With a budget of $3K you can get a really nice all tube amp, with 2-3 or even 4 channels and ditch the POD's distortion. Move the POD to the FX loop and simply use it for time-based effects (delay/echo, chorus). Nothing better than tubes for overdrive and distortion.

I do not like the Mesa Dual-Recto tone personally, but lots of people do including some friends that I often jam with, which you can get in a 1x12 and 2x12 combo format with 4 channels going from pristine clean to metal. The same with the Mesa Road King... add the delay/echo, chorus from your POD in the FX loop and you have a killer rig.
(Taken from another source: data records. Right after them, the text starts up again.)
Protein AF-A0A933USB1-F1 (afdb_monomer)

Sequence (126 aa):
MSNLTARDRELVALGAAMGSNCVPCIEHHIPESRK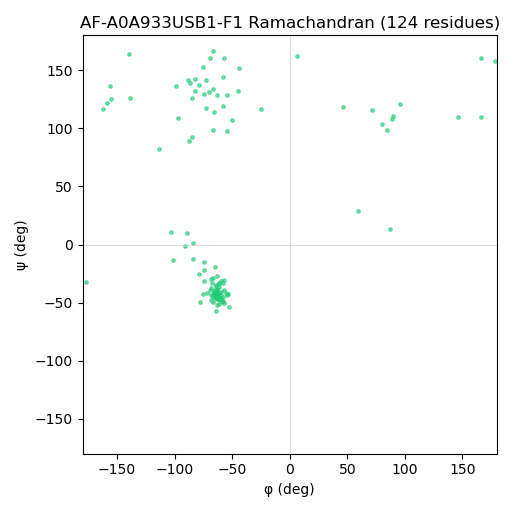IGLTDTEILAAIRHADTIRQVPARKVLEAAERLLSSHPGVAGDDDGGRKTETAWPSGMMADRMAAMMGTPGCSERGQATAHPSPNAKGGCC

Radius of gyration: 31.46 Å; Cα contacts (8 Å, |Δi|>4): 47; chains: 1; bounding box: 36×71×74 Å

Mean predicted aligned error: 17.77 Å

Foldseek 3Di:
DV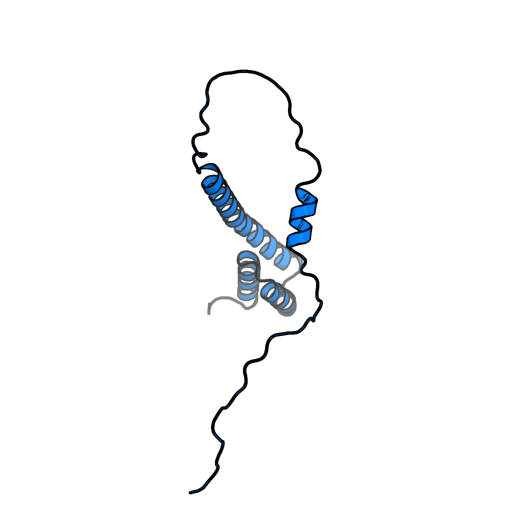PDDPLRVLLVQLLVCLLVVPPVSNVPSVVVNVVVPNDPVSSVVSNVVSNVVSVVVVVVVVVVVVVVVVPPPPDPDDPPDDDDDDDDDDPDVVVVVVVVPDDDDDDDDDDDDDDDDDDDDDDDDD

pLDDT: mean 75.55, std 24.97, range [33.56, 98.81]

Secondary structure (DSSP, 8-state):
-TTS-HHHHHHHHHHHHHHTT-HHHHHHHHHHHHHTT--HHHHHHHHHHHHHHHHHHHHHHHHHHHHHHHTS---------------PPPTTHHHHHHHHHSPPP---------------------

Nearest PDB structures (foldseek):
  3bey-assembly1_E  TM=8.297E-01  e=9.606E-03  Methanothermobacter thermautotrophicus str. Delta H
  3bey-assembly1_A  TM=8.286E-01  e=1.555E-02  Methanothermobacter thermautotrophicus str. Delta H
  3bey-assembly1_F  TM=8.270E-01  e=1.979E-02  Methanothermobacter thermautotrophicus str. Delta H
  2cwq-assembly1_C-2  TM=7.326E-01  e=7.006E-02  Thermus thermophilus HB8

Structure (mmCIF, N/CA/C/O backbone):
data_AF-A0A933USB1-F1
#
_entry.id   AF-A0A933USB1-F1
#
loop_
_atom_site.group_PDB
_atom_site.id
_atom_site.type_symbol
_atom_site.label_atom_id
_atom_site.label_alt_id
_atom_site.label_comp_id
_atom_site.label_asym_id
_atom_site.label_entity_id
_atom_site.label_seq_id
_atom_site.pdbx_PDB_ins_code
_atom_site.Cartn_x
_atom_site.Cartn_y
_atom_site.Cartn_z
_atom_site.occupancy
_atom_site.B_iso_or_equiv
_atom_site.auth_seq_id
_atom_site.auth_comp_id
_atom_site.auth_asym_id
_atom_site.auth_atom_id
_atom_site.pdbx_PDB_model_num
ATOM 1 N N . MET A 1 1 ? 9.182 -0.787 17.796 1.00 63.81 1 MET A N 1
ATOM 2 C CA . MET A 1 1 ? 7.942 0.000 17.585 1.00 63.81 1 MET A CA 1
ATOM 3 C C . MET A 1 1 ? 7.201 0.277 18.904 1.00 63.81 1 MET A C 1
ATOM 5 O O . MET A 1 1 ? 5.976 0.270 18.933 1.00 63.81 1 MET A O 1
ATOM 9 N N . SER A 1 2 ? 7.911 0.530 20.010 1.00 79.06 2 SER A N 1
ATOM 10 C CA . SER A 1 2 ? 7.285 0.595 21.346 1.00 79.06 2 SER A CA 1
ATOM 11 C C . SER A 1 2 ? 6.661 1.957 21.685 1.00 79.06 2 SER A C 1
ATOM 13 O O . SER A 1 2 ? 5.884 2.035 22.625 1.00 79.06 2 SER A O 1
ATOM 15 N N . ASN A 1 3 ? 6.954 2.997 20.895 1.00 92.56 3 ASN A N 1
ATOM 16 C CA . ASN A 1 3 ? 6.436 4.364 21.069 1.00 92.56 3 ASN A CA 1
ATOM 17 C C . ASN A 1 3 ? 5.312 4.723 20.075 1.00 92.56 3 ASN A C 1
ATOM 19 O O . ASN A 1 3 ? 4.972 5.892 19.939 1.00 92.56 3 ASN A O 1
ATOM 23 N N . LEU A 1 4 ? 4.778 3.741 19.341 1.00 95.12 4 LEU A N 1
ATOM 24 C CA . LEU A 1 4 ? 3.665 3.928 18.408 1.00 95.12 4 LEU A CA 1
ATOM 25 C C . LEU A 1 4 ? 2.358 3.497 19.072 1.00 95.12 4 LEU A C 1
ATOM 27 O O . LEU A 1 4 ? 2.303 2.434 19.701 1.00 95.12 4 LEU A O 1
ATOM 31 N N . THR A 1 5 ? 1.303 4.291 18.899 1.00 96.94 5 THR A N 1
ATOM 32 C CA . THR A 1 5 ? -0.043 3.902 19.333 1.00 96.94 5 THR A CA 1
ATOM 33 C C . THR A 1 5 ? -0.554 2.719 18.505 1.00 96.94 5 THR A C 1
ATOM 35 O O . THR A 1 5 ? 0.003 2.376 17.461 1.00 96.94 5 THR A O 1
ATOM 38 N N . ALA A 1 6 ? -1.639 2.073 18.945 1.00 96.38 6 ALA A N 1
ATOM 39 C CA . ALA A 1 6 ? -2.279 1.029 18.141 1.00 96.38 6 ALA A CA 1
ATOM 40 C C . ALA A 1 6 ? -2.705 1.553 16.756 1.00 96.38 6 ALA A C 1
ATOM 42 O O . ALA A 1 6 ? -2.478 0.873 15.759 1.00 96.38 6 ALA A O 1
ATOM 43 N N . ARG A 1 7 ? -3.219 2.792 16.692 1.00 97.56 7 ARG A N 1
ATOM 44 C CA . ARG A 1 7 ? -3.546 3.490 15.438 1.00 97.56 7 ARG A CA 1
ATOM 45 C C . ARG A 1 7 ? -2.346 3.606 14.515 1.00 97.56 7 ARG A C 1
ATOM 47 O O . ARG A 1 7 ? -2.441 3.234 13.350 1.00 97.56 7 ARG A O 1
ATOM 54 N N . ASP A 1 8 ? -1.225 4.088 15.044 1.00 97.62 8 ASP A N 1
ATOM 55 C CA . ASP A 1 8 ? -0.014 4.285 14.246 1.00 97.62 8 ASP A CA 1
ATOM 56 C C . ASP A 1 8 ? 0.504 2.953 13.699 1.00 97.62 8 ASP A C 1
ATOM 58 O O . ASP A 1 8 ? 0.915 2.868 12.544 1.00 97.62 8 ASP A O 1
ATOM 62 N N . ARG A 1 9 ? 0.453 1.892 14.514 1.00 97.75 9 ARG A N 1
ATOM 63 C CA . ARG A 1 9 ? 0.890 0.553 14.101 1.00 97.75 9 ARG A CA 1
ATOM 64 C C . ARG A 1 9 ? 0.030 -0.016 12.979 1.00 97.75 9 ARG A C 1
ATOM 66 O O . ARG A 1 9 ? 0.598 -0.536 12.025 1.00 97.75 9 ARG A O 1
ATOM 73 N N . GLU A 1 10 ? -1.291 0.118 13.053 1.00 98.25 10 GLU A N 1
ATOM 74 C CA . GLU A 1 10 ? -2.171 -0.358 11.979 1.00 98.25 10 GLU A CA 1
ATOM 75 C C . GLU A 1 10 ? -2.022 0.465 10.693 1.00 98.25 10 GLU A C 1
ATOM 77 O O . GLU A 1 10 ? -1.980 -0.106 9.607 1.00 98.25 10 GLU A O 1
ATOM 82 N N . LEU A 1 11 ? -1.834 1.787 10.781 1.00 98.44 11 LEU A N 1
ATOM 83 C CA . LEU A 1 11 ? -1.529 2.611 9.603 1.00 98.44 11 LEU A CA 1
ATOM 84 C C . LEU A 1 11 ? -0.213 2.187 8.929 1.00 98.44 11 LEU A C 1
ATOM 86 O O . LEU A 1 11 ? -0.147 2.082 7.702 1.00 98.44 11 LEU A O 1
ATOM 90 N N . VAL A 1 12 ? 0.824 1.894 9.722 1.00 97.94 12 VAL A N 1
ATOM 91 C CA . VAL A 1 12 ? 2.093 1.341 9.219 1.00 97.94 12 VAL A CA 1
ATOM 92 C C . VAL A 1 12 ? 1.880 -0.040 8.596 1.00 97.94 12 VAL A C 1
ATOM 94 O O . VAL A 1 12 ? 2.419 -0.308 7.521 1.00 97.94 12 VAL A O 1
ATOM 97 N N . ALA A 1 13 ? 1.081 -0.902 9.226 1.00 98.44 13 ALA A N 1
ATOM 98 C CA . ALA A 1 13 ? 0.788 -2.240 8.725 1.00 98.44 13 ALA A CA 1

I do not suggest going from the POD straight into the PA's board. The tone of digital overdrive + digital cab simulation through very efficient speakers is be very far away from true tube/cab tone from a good amp.


----------



## jfk911 (May 23, 2008)

Thansk for all the replys. I was intending of using my pod through the fx loop now a second question i had was i went to Long and Mcquades and played around on the orange. I really like the cleans but unfortunately it dosnt have a gain all you can adjust is the treble and bass. Now if i run a boost pedal on the clean channel to give it some grit how would that sound? A second thing i found with the orange is the distortion dosn't quite go heavy enough for me but it is something i could live with if i buy the orange. I tried the line 6 again and still wanst that impressed with it. Still waiting to try the roadster seeing as long's didnt have it in. I may also try a vox but i doubt that will work for me. As for the sound i want for my electric would be along the lines of Haste the Day, Bullet for my valentine, Unearth. Also id want a sound with less gain kind of grungy alice in cahins, stp ,pearl jam like. Now im hoping i can get these sounds out of the mesa seeing as it has 4 channels. the only thing im worried about is the clean, im going to playa round with it when long;s gets it or ill go to steves.


----------



## SinCron (Mar 2, 2006)

Ooooo. You want an Atomic Reactor amp. I can't believe I forgot about it. They're tube combos made FOR digital modelers. A lot of people swear by them and they say they make them sound a lot more "alive". http://www.atomicamps.com/ . Check it out. They have an 18 watt 1X12, 50 watt 1X12 and a 50 watt 2X12 combo.


----------



## bagpipe (Sep 19, 2006)

They dont seem to get a lot of love on many forums but I've been pretty happy with my Marshall DSL50. I particularly like the Clean channel on this amp. We play a wide variety of covers with this band, and I get a great clean tone from the Marshall. 
I dont play any Metal so I cant really comment on that, but I get a great classic rock crunch and lead tone from the dirty channel.


----------



## Hamm Guitars (Jan 12, 2007)

Try a Vox AC30. You can use your POD/Outboard gear to get your Metal sound and the cleans from the amp are really sweet. You don't have to even think about spending three grand on an amp. IMO, the AC30 is the best sounding guitar amp ever made.


----------



## dan_ (Feb 5, 2008)

Hamm Guitars said:


> Try a Vox AC30. You can use your POD/Outboard gear to get your Metal sound and the cleans from the amp are really sweet. You don't have to even think about spending three grand on an amp. IMO, the AC30 is the best sounding guitar amp ever made.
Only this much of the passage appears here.